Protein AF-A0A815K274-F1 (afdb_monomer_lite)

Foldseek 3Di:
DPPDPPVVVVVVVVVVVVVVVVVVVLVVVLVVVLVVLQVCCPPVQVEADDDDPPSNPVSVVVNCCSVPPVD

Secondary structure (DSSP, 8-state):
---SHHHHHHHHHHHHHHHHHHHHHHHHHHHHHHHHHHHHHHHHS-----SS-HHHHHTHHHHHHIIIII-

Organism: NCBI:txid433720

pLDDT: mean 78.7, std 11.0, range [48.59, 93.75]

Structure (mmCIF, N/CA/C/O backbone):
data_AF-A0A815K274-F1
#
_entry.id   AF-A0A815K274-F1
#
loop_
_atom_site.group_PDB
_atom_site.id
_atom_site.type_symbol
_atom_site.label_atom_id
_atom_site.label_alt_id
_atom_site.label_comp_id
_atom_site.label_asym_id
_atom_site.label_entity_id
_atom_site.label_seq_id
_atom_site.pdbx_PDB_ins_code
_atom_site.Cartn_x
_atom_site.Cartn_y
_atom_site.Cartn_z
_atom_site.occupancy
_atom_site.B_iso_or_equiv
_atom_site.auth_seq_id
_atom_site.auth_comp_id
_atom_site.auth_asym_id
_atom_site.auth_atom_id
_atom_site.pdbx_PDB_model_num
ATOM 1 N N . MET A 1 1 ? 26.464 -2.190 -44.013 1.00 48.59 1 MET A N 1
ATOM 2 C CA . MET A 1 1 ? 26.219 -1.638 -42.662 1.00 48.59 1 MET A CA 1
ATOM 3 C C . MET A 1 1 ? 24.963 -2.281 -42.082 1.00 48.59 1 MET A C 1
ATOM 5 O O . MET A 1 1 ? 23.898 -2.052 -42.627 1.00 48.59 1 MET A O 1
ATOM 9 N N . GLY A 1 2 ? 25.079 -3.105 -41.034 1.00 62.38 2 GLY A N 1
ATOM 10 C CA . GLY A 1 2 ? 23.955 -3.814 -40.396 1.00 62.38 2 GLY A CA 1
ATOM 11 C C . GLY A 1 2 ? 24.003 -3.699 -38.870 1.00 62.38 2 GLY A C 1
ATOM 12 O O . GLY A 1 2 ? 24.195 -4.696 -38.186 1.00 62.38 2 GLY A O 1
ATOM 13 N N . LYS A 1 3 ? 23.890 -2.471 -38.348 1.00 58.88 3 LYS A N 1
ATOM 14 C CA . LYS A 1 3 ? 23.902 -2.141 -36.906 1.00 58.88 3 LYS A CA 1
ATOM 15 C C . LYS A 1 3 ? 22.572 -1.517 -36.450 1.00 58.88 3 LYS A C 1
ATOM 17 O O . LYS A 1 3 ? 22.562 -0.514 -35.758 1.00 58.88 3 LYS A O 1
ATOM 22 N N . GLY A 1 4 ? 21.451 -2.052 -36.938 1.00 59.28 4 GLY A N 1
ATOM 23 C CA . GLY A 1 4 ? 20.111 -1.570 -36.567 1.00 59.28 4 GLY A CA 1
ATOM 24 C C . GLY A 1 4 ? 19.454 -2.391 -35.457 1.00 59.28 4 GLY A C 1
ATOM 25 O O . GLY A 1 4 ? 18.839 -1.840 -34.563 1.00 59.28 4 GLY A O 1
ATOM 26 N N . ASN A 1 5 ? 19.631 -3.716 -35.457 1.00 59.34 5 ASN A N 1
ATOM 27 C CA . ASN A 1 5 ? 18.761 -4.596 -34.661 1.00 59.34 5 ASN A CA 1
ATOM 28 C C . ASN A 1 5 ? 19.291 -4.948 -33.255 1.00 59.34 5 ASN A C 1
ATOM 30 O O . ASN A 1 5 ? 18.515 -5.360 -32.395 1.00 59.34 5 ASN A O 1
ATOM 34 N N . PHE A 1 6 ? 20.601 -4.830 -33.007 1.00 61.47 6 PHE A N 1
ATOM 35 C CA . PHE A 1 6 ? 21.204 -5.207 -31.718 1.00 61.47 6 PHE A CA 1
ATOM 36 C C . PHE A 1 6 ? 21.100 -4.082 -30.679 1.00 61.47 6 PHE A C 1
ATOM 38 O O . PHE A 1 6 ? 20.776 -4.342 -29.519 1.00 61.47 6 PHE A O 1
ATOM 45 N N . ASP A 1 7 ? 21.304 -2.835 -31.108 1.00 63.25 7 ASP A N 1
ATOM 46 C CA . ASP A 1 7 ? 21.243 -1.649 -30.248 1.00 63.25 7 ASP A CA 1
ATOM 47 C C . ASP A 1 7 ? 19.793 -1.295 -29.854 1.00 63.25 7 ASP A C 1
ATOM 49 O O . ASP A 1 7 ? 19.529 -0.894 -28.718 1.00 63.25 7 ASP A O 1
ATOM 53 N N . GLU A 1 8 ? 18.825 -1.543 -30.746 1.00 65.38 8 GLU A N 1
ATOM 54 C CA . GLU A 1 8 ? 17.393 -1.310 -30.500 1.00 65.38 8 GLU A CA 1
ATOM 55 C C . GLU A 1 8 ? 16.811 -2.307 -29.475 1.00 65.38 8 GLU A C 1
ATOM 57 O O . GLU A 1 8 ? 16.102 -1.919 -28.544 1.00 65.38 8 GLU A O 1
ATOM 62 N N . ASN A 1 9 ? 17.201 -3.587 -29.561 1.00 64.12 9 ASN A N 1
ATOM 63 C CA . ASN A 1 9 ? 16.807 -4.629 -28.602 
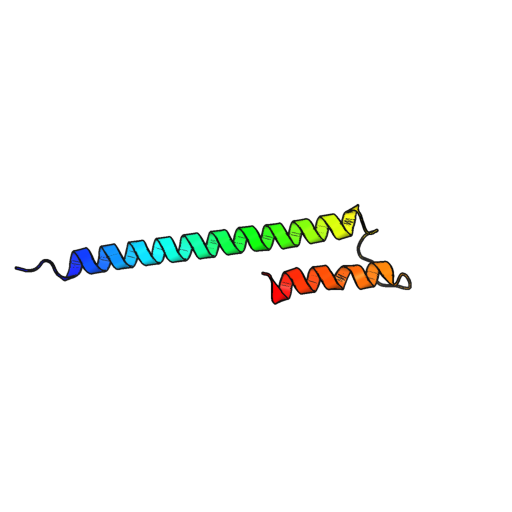1.00 64.12 9 ASN A CA 1
ATOM 64 C C . ASN A 1 9 ? 17.451 -4.407 -27.217 1.00 64.12 9 ASN A C 1
ATOM 66 O O . ASN A 1 9 ? 16.799 -4.567 -26.183 1.00 64.12 9 ASN A O 1
ATOM 70 N N . GLY A 1 10 ? 18.717 -3.975 -27.173 1.00 67.81 10 GLY A N 1
ATOM 71 C CA . GLY A 1 10 ? 19.403 -3.626 -25.924 1.00 67.81 10 GLY A CA 1
ATOM 72 C C . GLY A 1 10 ? 18.757 -2.444 -25.192 1.00 67.81 10 GLY A C 1
ATOM 73 O O . GLY A 1 10 ? 18.501 -2.528 -23.988 1.00 67.81 10 GLY A O 1
ATOM 74 N N . SER A 1 11 ? 18.430 -1.379 -25.931 1.00 68.56 11 SER A N 1
ATOM 75 C CA . SER A 1 11 ? 17.705 -0.201 -25.434 1.00 68.56 11 SER A CA 1
ATOM 76 C C . SER A 1 11 ? 16.320 -0.566 -24.886 1.00 68.56 11 SER A C 1
ATOM 78 O O . SER A 1 11 ? 15.987 -0.222 -23.749 1.00 68.56 11 SER A O 1
ATOM 80 N N . MET A 1 12 ? 15.546 -1.354 -25.643 1.00 70.81 12 MET A N 1
ATOM 81 C CA . MET A 1 12 ? 14.209 -1.805 -25.245 1.00 70.81 12 MET A CA 1
ATOM 82 C C . MET A 1 12 ? 14.234 -2.690 -23.989 1.00 70.81 12 MET A C 1
ATOM 84 O O . MET A 1 12 ? 13.359 -2.593 -23.130 1.00 70.81 12 MET A O 1
ATOM 88 N N . ARG A 1 13 ? 15.252 -3.544 -23.830 1.00 72.81 13 ARG A N 1
ATOM 89 C CA . ARG A 1 13 ? 15.418 -4.357 -22.615 1.00 72.81 13 ARG A CA 1
ATOM 90 C C . ARG A 1 13 ? 15.794 -3.520 -21.398 1.00 72.81 13 ARG A C 1
ATOM 92 O O . ARG A 1 13 ? 15.364 -3.843 -20.292 1.00 72.81 13 ARG A O 1
ATOM 99 N N . LEU A 1 14 ? 16.592 -2.468 -21.574 1.00 76.62 14 LEU A N 1
ATOM 100 C CA . LEU A 1 14 ? 16.953 -1.564 -20.483 1.00 76.62 14 LEU A CA 1
ATOM 101 C C . LEU A 1 14 ? 15.744 -0.737 -20.026 1.00 76.62 14 LEU A C 1
ATOM 103 O O . LEU A 1 14 ? 15.513 -0.633 -18.821 1.00 76.62 14 LEU A O 1
ATOM 107 N N . SER A 1 15 ? 14.936 -0.229 -20.962 1.00 79.75 15 SER A N 1
ATOM 108 C CA . SER A 1 15 ? 13.708 0.507 -20.642 1.00 79.75 15 SER A CA 1
ATOM 109 C C . SER A 1 15 ? 12.661 -0.380 -19.961 1.00 79.75 15 SER A C 1
ATOM 111 O O . SER A 1 15 ? 12.076 0.049 -18.969 1.00 79.75
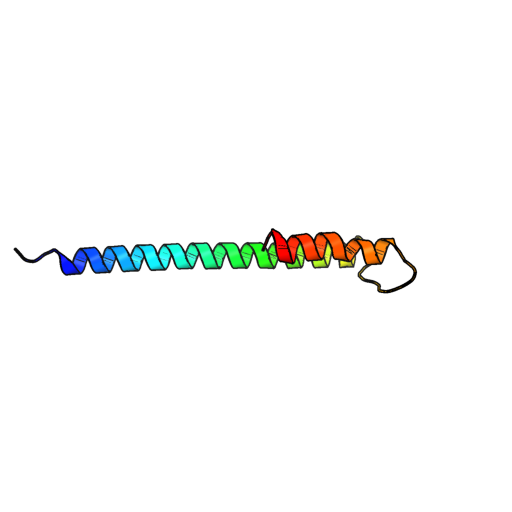 15 SER A O 1
ATOM 113 N N . LEU A 1 16 ? 12.501 -1.642 -20.384 1.00 83.31 16 LEU A N 1
ATOM 114 C CA . LEU A 1 16 ? 11.639 -2.615 -19.697 1.00 83.31 16 LEU A CA 1
ATOM 115 C C . LEU A 1 16 ? 12.104 -2.904 -18.267 1.00 83.31 16 LEU A C 1
ATOM 117 O O . LEU A 1 16 ? 11.290 -2.952 -17.349 1.00 83.31 16 LEU A O 1
ATOM 121 N N . ARG A 1 17 ? 13.414 -3.098 -18.066 1.00 85.81 17 ARG A N 1
ATOM 122 C CA . ARG A 1 17 ? 13.984 -3.338 -16.731 1.00 85.81 17 ARG A CA 1
ATOM 123 C C . ARG A 1 17 ? 13.778 -2.138 -15.818 1.00 85.81 17 ARG A C 1
ATOM 125 O O . ARG A 1 17 ? 13.417 -2.322 -14.664 1.00 85.81 17 ARG A O 1
ATOM 132 N N . TRP A 1 18 ? 13.976 -0.931 -16.338 1.00 86.44 18 TRP A N 1
ATOM 133 C CA . TRP A 1 18 ? 13.781 0.300 -15.581 1.00 86.44 18 TRP A CA 1
ATOM 134 C C . TRP A 1 18 ? 12.312 0.523 -15.221 1.00 86.44 18 TRP A C 1
ATOM 136 O O . TRP A 1 18 ? 11.995 0.789 -14.064 1.00 86.44 18 TRP A O 1
ATOM 146 N N . TYR A 1 19 ? 11.415 0.326 -16.191 1.00 88.75 19 TYR A N 1
ATOM 147 C CA . TYR A 1 19 ? 9.972 0.349 -15.975 1.00 88.75 19 TYR A CA 1
ATOM 148 C C . TYR A 1 19 ? 9.569 -0.637 -14.876 1.00 88.75 19 TYR A C 1
ATOM 150 O O . TYR A 1 19 ? 8.940 -0.249 -13.895 1.00 88.75 19 TYR A O 1
ATOM 158 N N . TYR A 1 20 ? 10.012 -1.891 -14.988 1.00 92.19 20 TYR A N 1
ATOM 159 C CA . TYR A 1 20 ? 9.712 -2.922 -14.002 1.00 92.19 20 TYR A CA 1
ATOM 160 C C . TYR A 1 20 ? 10.270 -2.576 -12.616 1.00 92.19 20 TYR A C 1
ATOM 162 O O . TYR A 1 20 ? 9.565 -2.712 -11.620 1.00 92.19 20 TYR A O 1
ATOM 170 N N . SER A 1 21 ? 11.504 -2.071 -12.535 1.00 91.06 21 SER A N 1
ATOM 171 C CA . SER A 1 21 ? 12.094 -1.624 -11.270 1.00 91.06 21 SER A CA 1
ATOM 172 C C . SER A 1 21 ? 11.284 -0.508 -10.612 1.00 91.06 21 SER A C 1
ATOM 174 O O . SER A 1 21 ? 11.033 -0.585 -9.413 1.00 91.06 21 SER A O 1
ATOM 176 N N . ILE A 1 22 ? 10.831 0.497 -11.367 1.00 92.88 22 ILE A N 1
ATOM 177 C CA . ILE A 1 22 ? 10.008 1.587 -10.822 1.00 92.88 22 ILE A CA 1
ATOM 178 C C . ILE A 1 22 ? 8.653 1.061 -10.344 1.00 92.88 22 ILE A C 1
ATOM 180 O O . ILE A 1 22 ? 8.223 1.410 -9.246 1.00 92.88 22 ILE A O 1
ATOM 184 N N . VAL A 1 23 ? 8.006 0.194 -11.128 1.00 93.06 23 VAL A N 1
ATOM 185 C CA . VAL A 1 23 ? 6.720 -0.411 -10.754 1.00 93.06 23 VAL A CA 1
ATOM 186 C C . VAL A 1 23 ? 6.862 -1.209 -9.457 1.00 93.
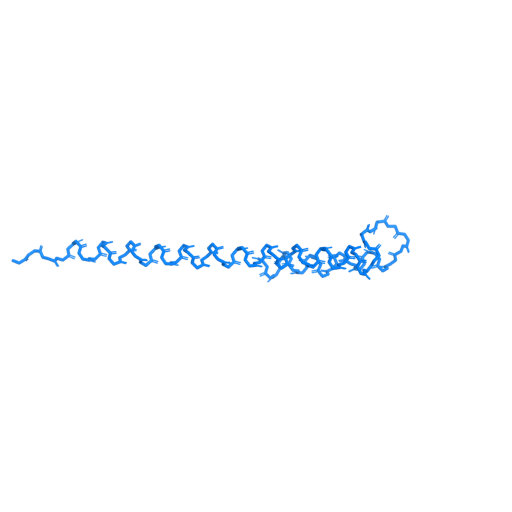06 23 VAL A C 1
ATOM 188 O O . VAL A 1 23 ? 6.092 -0.993 -8.523 1.00 93.06 23 VAL A O 1
ATOM 191 N N . VAL A 1 24 ? 7.887 -2.056 -9.338 1.00 93.50 24 VAL A N 1
ATOM 192 C CA . VAL A 1 24 ? 8.147 -2.827 -8.112 1.00 93.50 24 VAL A CA 1
ATOM 193 C C . VAL A 1 24 ? 8.439 -1.909 -6.922 1.00 93.50 24 VAL A C 1
ATOM 195 O O . VAL A 1 24 ? 7.885 -2.120 -5.847 1.00 93.50 24 VAL A O 1
ATOM 198 N N . CYS A 1 25 ? 9.244 -0.859 -7.098 1.00 93.25 25 CYS A N 1
ATOM 199 C CA . CYS A 1 25 ? 9.491 0.117 -6.036 1.00 93.25 25 CYS A CA 1
ATOM 200 C C . CYS A 1 25 ? 8.199 0.814 -5.582 1.00 93.25 25 CYS A C 1
ATOM 202 O O . CYS A 1 25 ? 7.966 0.935 -4.381 1.
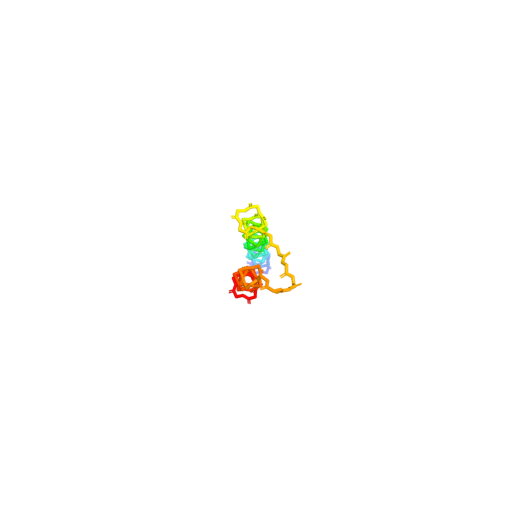00 93.25 25 CYS A O 1
ATOM 204 N N . SER A 1 26 ? 7.340 1.230 -6.518 1.00 91.56 26 SER A N 1
ATOM 205 C CA . SER A 1 26 ? 6.058 1.873 -6.195 1.00 91.56 26 SER A CA 1
ATOM 206 C C . SER A 1 26 ? 5.113 0.938 -5.435 1.00 91.56 26 SER A C 1
ATOM 208 O O . SER A 1 26 ? 4.522 1.343 -4.437 1.00 91.56 26 SER A O 1
ATOM 210 N N . GLN A 1 27 ? 5.067 -0.338 -5.829 1.00 91.31 27 GLN A N 1
ATOM 211 C CA . GLN A 1 27 ? 4.299 -1.376 -5.145 1.00 91.31 27 GLN A CA 1
ATOM 212 C C . GLN A 1 27 ? 4.800 -1.578 -3.708 1.00 91.31 27 GLN A C 1
ATOM 214 O O . GLN A 1 27 ? 4.010 -1.576 -2.770 1.00 91.31 27 GLN A O 1
ATOM 219 N N . ILE A 1 28 ? 6.116 -1.683 -3.503 1.00 93.75 28 ILE A N 1
ATOM 220 C CA . ILE A 1 28 ? 6.698 -1.844 -2.161 1.00 93.75 28 ILE A CA 1
ATOM 221 C C . ILE A 1 28 ? 6.346 -0.647 -1.269 1.00 93.75 28 ILE A C 1
ATOM 223 O O . ILE A 1 28 ? 5.931 -0.835 -0.126 1.00 93.75 28 ILE A O 1
ATOM 227 N N . ILE A 1 29 ? 6.473 0.577 -1.788 1.00 92.88 29 ILE A N 1
ATOM 228 C CA . ILE A 1 29 ? 6.142 1.800 -1.044 1.00 92.88 29 ILE A CA 1
ATOM 229 C C . ILE A 1 29 ? 4.658 1.820 -0.660 1.00 92.88 29 ILE A C 1
ATOM 231 O O . ILE A 1 29 ? 4.331 2.116 0.490 1.00 92.88 29 ILE A O 1
ATOM 235 N N . GLY A 1 30 ? 3.764 1.469 -1.583 1.00 90.00 30 GLY A N 1
ATOM 236 C CA . GLY A 1 30 ? 2.333 1.430 -1.301 1.00 90.00 30 GLY A CA 1
ATOM 237 C C . GLY A 1 30 ? 1.949 0.347 -0.284 1.00 90.00 30 GLY A C 1
ATOM 238 O O . GLY A 1 30 ? 1.197 0.629 0.648 1.00 90.00 30 GLY A O 1
ATOM 239 N N . VAL A 1 31 ? 2.553 -0.846 -0.350 1.00 92.00 31 VAL A N 1
ATOM 240 C CA . VAL A 1 31 ? 2.368 -1.892 0.676 1.00 92.00 31 VAL A CA 1
ATOM 241 C C . VAL A 1 31 ? 2.846 -1.408 2.048 1.00 92.00 31 VAL A C 1
ATOM 243 O O . VAL A 1 31 ? 2.151 -1.596 3.048 1.00 92.00 31 VAL A O 1
ATOM 246 N N . ILE A 1 32 ? 4.006 -0.747 2.112 1.00 93.06 32 ILE A N 1
ATOM 247 C CA . ILE A 1 32 ? 4.524 -0.169 3.359 1.00 93.06 32 ILE A CA 1
ATOM 248 C C . ILE A 1 32 ? 3.543 0.864 3.923 1.00 93.06 32 ILE A C 1
ATOM 250 O O . ILE A 1 32 ? 3.278 0.842 5.125 1.00 93.06 32 ILE A O 1
ATOM 254 N N . ALA A 1 33 ? 2.969 1.729 3.081 1.00 89.94 33 ALA A N 1
ATOM 255 C CA . ALA A 1 33 ? 1.980 2.719 3.502 1.00 89.94 33 ALA A CA 1
ATOM 256 C C . ALA A 1 33 ? 0.727 2.058 4.103 1.00 89.94 33 ALA A C 1
ATOM 258 O O . ALA A 1 33 ? 0.286 2.453 5.183 1.00 89.94 33 ALA A O 1
ATOM 259 N N . VAL A 1 34 ? 0.200 1.004 3.470 1.00 89.44 34 VAL A N 1
ATOM 260 C CA . VAL A 1 34 ? -0.948 0.241 3.992 1.00 89.44 34 VAL A CA 1
ATOM 261 C C . VAL A 1 34 ? -0.631 -0.374 5.360 1.00 89.44 34 VAL A C 1
ATOM 263 O O . VAL A 1 34 ? -1.434 -0.262 6.288 1.00 89.44 34 VAL A O 1
ATOM 266 N N . ILE A 1 35 ? 0.555 -0.970 5.524 1.00 89.50 35 ILE A N 1
ATOM 267 C CA . ILE A 1 35 ? 0.991 -1.553 6.804 1.00 89.50 35 ILE A CA 1
ATOM 268 C C . ILE A 1 35 ? 1.119 -0.472 7.883 1.00 89.50 35 ILE A C 1
ATOM 270 O O . ILE A 1 35 ? 0.654 -0.667 9.006 1.00 89.50 35 ILE A O 1
ATOM 274 N N . LEU A 1 36 ? 1.718 0.675 7.555 1.00 89.06 36 LEU A N 1
ATOM 275 C CA . LEU A 1 36 ? 1.889 1.798 8.478 1.00 89.06 36 LEU A CA 1
ATOM 276 C C . LEU A 1 36 ? 0.546 2.326 8.975 1.00 89.06 36 LEU A C 1
ATOM 278 O O . LEU A 1 36 ? 0.372 2.508 10.178 1.00 89.06 36 LEU A O 1
ATOM 282 N N . ILE A 1 37 ? -0.414 2.511 8.069 1.00 87.69 37 ILE A N 1
ATOM 283 C CA . ILE A 1 37 ? -1.770 2.943 8.412 1.00 87.69 37 ILE A CA 1
ATOM 284 C C . ILE A 1 37 ? -2.463 1.875 9.269 1.00 87.69 37 ILE A C 1
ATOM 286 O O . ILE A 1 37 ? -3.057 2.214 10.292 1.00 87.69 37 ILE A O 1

□ □ □

All that should appear in the answer is the lines above from the line with "ATOM 185 C CA" through the line with "ATOM 210 N N", retyped exactly, pictures left out.

ATOM 185 C CA . VAL A 1 23 ? 6.720 -0.411 -10.754 1.00 93.06 23 VAL A CA 1
ATOM 186 C C . VAL A 1 23 ? 6.862 -1.209 -9.457 1.00 93.
06 23 VAL A C 1
ATOM 188 O O . VAL A 1 23 ? 6.092 -0.993 -8.523 1.00 93.06 23 VAL A O 1
ATOM 191 N N . VAL A 1 24 ? 7.887 -2.056 -9.338 1.00 93.50 24 VAL A N 1
ATOM 192 C CA . VAL A 1 24 ? 8.147 -2.827 -8.112 1.00 93.50 24 VAL A CA 1
ATOM 193 C C . VAL A 1 24 ? 8.439 -1.909 -6.922 1.00 93.50 24 VAL A C 1
ATOM 195 O O . VAL A 1 24 ? 7.885 -2.120 -5.847 1.00 93.50 24 VAL A O 1
ATOM 198 N N . CYS A 1 25 ? 9.244 -0.859 -7.098 1.00 93.25 25 CYS A N 1
ATOM 199 C CA . CYS A 1 25 ? 9.491 0.117 -6.036 1.00 93.25 25 CYS A CA 1
ATOM 200 C C . CYS A 1 25 ? 8.199 0.814 -5.582 1.00 93.25 25 CYS A C 1
ATOM 202 O O . CYS A 1 25 ? 7.966 0.935 -4.381 1.
00 93.25 25 CYS A O 1
ATOM 204 N N . SER A 1 26 ? 7.340 1.230 -6.518 1.00 91.56 26 SER A N 1
ATOM 205 C CA . SER A 1 26 ? 6.058 1.873 -6.195 1.00 91.56 26 SER A CA 1
ATOM 206 C C . SER A 1 26 ? 5.113 0.938 -5.435 1.00 91.56 26 SER A C 1
ATOM 208 O O . SER A 1 26 ? 4.522 1.343 -4.437 1.00 91.56 26 SER A O 1
ATOM 210 N N . GLN A 1 27 ? 5.067 -0.338 -5.829 1.00 91.31 27 GLN A N 1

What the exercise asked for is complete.